# [TASK REQUIREMENTS]
Below is a block of records; reproduce all of them exactly and leave out any pictures.
BEGIN
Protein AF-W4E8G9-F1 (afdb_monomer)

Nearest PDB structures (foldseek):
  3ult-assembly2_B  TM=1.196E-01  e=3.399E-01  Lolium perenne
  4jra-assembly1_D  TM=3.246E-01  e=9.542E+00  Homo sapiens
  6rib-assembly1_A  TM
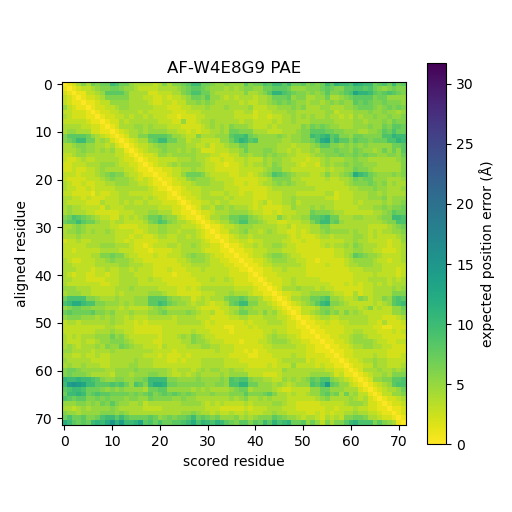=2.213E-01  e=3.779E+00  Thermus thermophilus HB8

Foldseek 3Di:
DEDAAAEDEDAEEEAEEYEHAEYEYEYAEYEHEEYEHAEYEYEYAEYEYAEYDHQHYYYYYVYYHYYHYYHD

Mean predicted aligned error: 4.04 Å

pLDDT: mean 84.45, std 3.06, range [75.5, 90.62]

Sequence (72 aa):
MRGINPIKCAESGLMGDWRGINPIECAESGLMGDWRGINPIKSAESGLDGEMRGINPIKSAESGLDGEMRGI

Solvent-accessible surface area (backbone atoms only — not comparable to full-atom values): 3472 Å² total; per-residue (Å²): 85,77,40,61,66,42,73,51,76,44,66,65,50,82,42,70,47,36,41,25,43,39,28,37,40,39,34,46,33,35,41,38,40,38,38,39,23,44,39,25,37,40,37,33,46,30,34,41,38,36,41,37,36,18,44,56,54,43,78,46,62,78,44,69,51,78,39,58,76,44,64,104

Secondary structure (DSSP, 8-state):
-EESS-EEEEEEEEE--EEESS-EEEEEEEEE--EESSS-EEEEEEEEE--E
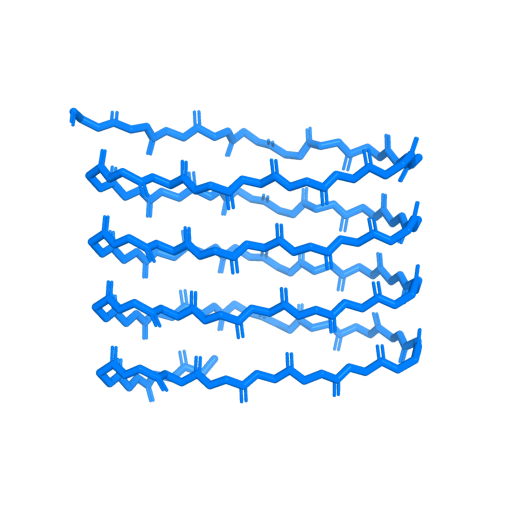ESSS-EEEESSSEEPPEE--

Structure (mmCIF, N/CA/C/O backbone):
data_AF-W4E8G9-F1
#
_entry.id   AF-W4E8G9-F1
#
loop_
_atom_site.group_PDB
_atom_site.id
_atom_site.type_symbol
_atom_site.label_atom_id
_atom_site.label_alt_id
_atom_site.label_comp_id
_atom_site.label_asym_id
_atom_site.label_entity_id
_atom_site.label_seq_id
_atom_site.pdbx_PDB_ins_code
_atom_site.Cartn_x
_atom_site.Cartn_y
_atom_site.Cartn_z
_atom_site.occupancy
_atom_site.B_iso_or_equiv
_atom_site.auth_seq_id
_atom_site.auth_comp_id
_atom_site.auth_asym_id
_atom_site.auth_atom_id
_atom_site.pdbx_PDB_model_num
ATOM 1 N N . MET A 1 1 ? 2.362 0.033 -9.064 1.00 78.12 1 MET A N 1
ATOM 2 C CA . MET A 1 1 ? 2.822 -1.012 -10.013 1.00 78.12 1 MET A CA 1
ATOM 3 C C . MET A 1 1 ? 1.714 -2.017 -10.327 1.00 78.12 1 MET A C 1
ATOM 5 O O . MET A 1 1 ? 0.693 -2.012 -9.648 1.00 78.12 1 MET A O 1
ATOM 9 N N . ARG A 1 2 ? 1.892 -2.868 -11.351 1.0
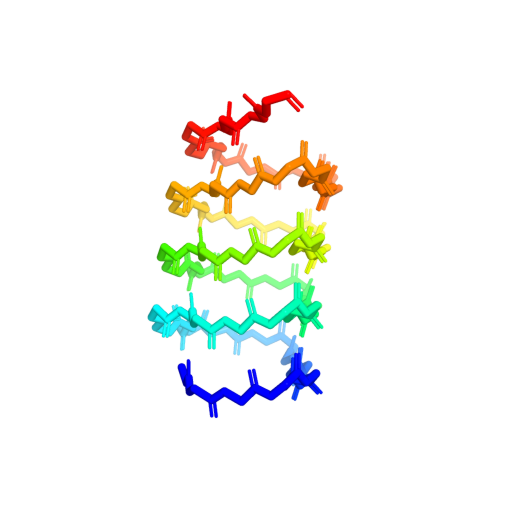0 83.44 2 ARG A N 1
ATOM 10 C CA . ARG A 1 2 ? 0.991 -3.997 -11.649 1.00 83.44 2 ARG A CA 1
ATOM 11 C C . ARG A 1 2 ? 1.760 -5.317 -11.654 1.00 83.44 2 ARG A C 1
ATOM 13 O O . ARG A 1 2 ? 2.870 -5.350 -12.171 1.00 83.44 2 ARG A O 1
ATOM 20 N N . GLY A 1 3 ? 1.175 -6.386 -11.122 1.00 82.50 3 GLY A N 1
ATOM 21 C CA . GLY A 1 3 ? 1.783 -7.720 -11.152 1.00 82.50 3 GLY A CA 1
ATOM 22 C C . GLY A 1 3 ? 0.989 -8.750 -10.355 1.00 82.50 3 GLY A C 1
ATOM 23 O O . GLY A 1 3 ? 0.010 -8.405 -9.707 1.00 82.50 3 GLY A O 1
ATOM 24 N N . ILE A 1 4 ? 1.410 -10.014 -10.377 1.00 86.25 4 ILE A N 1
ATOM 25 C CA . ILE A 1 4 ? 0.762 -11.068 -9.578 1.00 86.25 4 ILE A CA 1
END
# [RESULT]
Protein AF-W4E8G9-F1 (afdb_monomer)

Nearest PDB structures (foldseek):
  3ult-assembly2_B  TM=1.196E-01  e=3.399E-01  Lolium perenne
  4jra-assembly1_D  TM=3.246E-01  e=9.542E+00  Homo sapiens
  6rib-assembly1_A  TM
=2.213E-01  e=3.779E+00  Thermus thermophilus HB8

Foldseek 3Di:
DEDAAAEDEDAEEEAEEYEHAEYEYEYAEYEHEEYEHAEYEYEYAEYEYAEYDHQHYYYYYVYYHYYHYYHD

Mean predicted aligned error: 4.04 Å

pLDDT: mean 84.45, std 3.06, range [75.5, 90.62]

Sequence (72 aa):
MRGINPIKCAESGLMGDWRGINPIECAESGLMGDWRGINPIKSAESGLDGEMRGINPIKSAESGLDGEMRGI

Solvent-accessible surface area (backbone atoms only — not comparable to full-atom values): 3472 Å² total; per-residue (Å²): 85,77,40,61,66,42,73,51,76,44,66,65,50,82,42,70,47,36,41,25,43,39,28,37,40,39,34,46,33,35,41,38,40,38,38,39,23,44,39,25,37,40,37,33,46,30,34,41,38,36,41,37,36,18,44,56,54,43,78,46,62,78,44,69,51,78,39,58,76,44,64,104

Secondary structure (DSSP, 8-state):
-EESS-EEEEEEEEE--EEESS-EEEEEEEEE--EESSS-EEEEEEEEE--E
ESSS-EEEESSSEEPPEE--

Structure (mmCIF, N/CA/C/O backbone):
data_AF-W4E8G9-F1
#
_entry.id   AF-W4E8G9-F1
#
loop_
_atom_site.group_PDB
_atom_site.id
_atom_site.type_symbol
_atom_site.label_atom_id
_atom_site.label_alt_id
_atom_site.label_comp_id
_atom_site.label_asym_id
_atom_site.label_entity_id
_atom_site.label_seq_id
_atom_site.pdbx_PDB_ins_code
_atom_site.Cartn_x
_atom_site.Cartn_y
_atom_site.Cartn_z
_atom_site.occupancy
_atom_site.B_iso_or_equiv
_atom_site.auth_seq_id
_atom_site.auth_comp_id
_atom_site.auth_asym_id
_atom_site.auth_atom_id
_atom_site.pdbx_PDB_model_num
ATOM 1 N N . MET A 1 1 ? 2.362 0.033 -9.064 1.00 78.12 1 MET A N 1
ATOM 2 C CA . MET A 1 1 ? 2.822 -1.012 -10.013 1.00 78.12 1 MET A CA 1
ATOM 3 C C . MET A 1 1 ? 1.714 -2.017 -10.327 1.00 78.12 1 MET A C 1
ATOM 5 O O . MET A 1 1 ? 0.693 -2.012 -9.648 1.00 78.12 1 MET A O 1
ATOM 9 N N . ARG A 1 2 ? 1.892 -2.868 -11.351 1.0
0 83.44 2 ARG A N 1
ATOM 10 C CA . ARG A 1 2 ? 0.991 -3.997 -11.649 1.00 83.44 2 ARG A CA 1
ATOM 11 C C . ARG A 1 2 ? 1.760 -5.317 -11.654 1.00 83.44 2 ARG A C 1
ATOM 13 O O . ARG A 1 2 ? 2.870 -5.350 -12.171 1.00 83.44 2 ARG A O 1
ATOM 20 N N . GLY A 1 3 ? 1.175 -6.386 -11.122 1.00 82.50 3 GLY A N 1
ATOM 21 C CA . GLY A 1 3 ? 1.783 -7.720 -11.152 1.00 82.50 3 GLY A CA 1
ATOM 22 C C . GLY A 1 3 ? 0.989 -8.750 -10.355 1.00 82.50 3 GLY A C 1
ATOM 23 O O . GLY A 1 3 ? 0.010 -8.405 -9.707 1.00 82.50 3 GLY A O 1
ATOM 24 N N . ILE A 1 4 ? 1.410 -10.014 -10.377 1.00 86.25 4 ILE A N 1
ATOM 25 C CA . ILE A 1 4 ? 0.762 -11.068 -9.578 1.00 86.25 4 ILE A CA 1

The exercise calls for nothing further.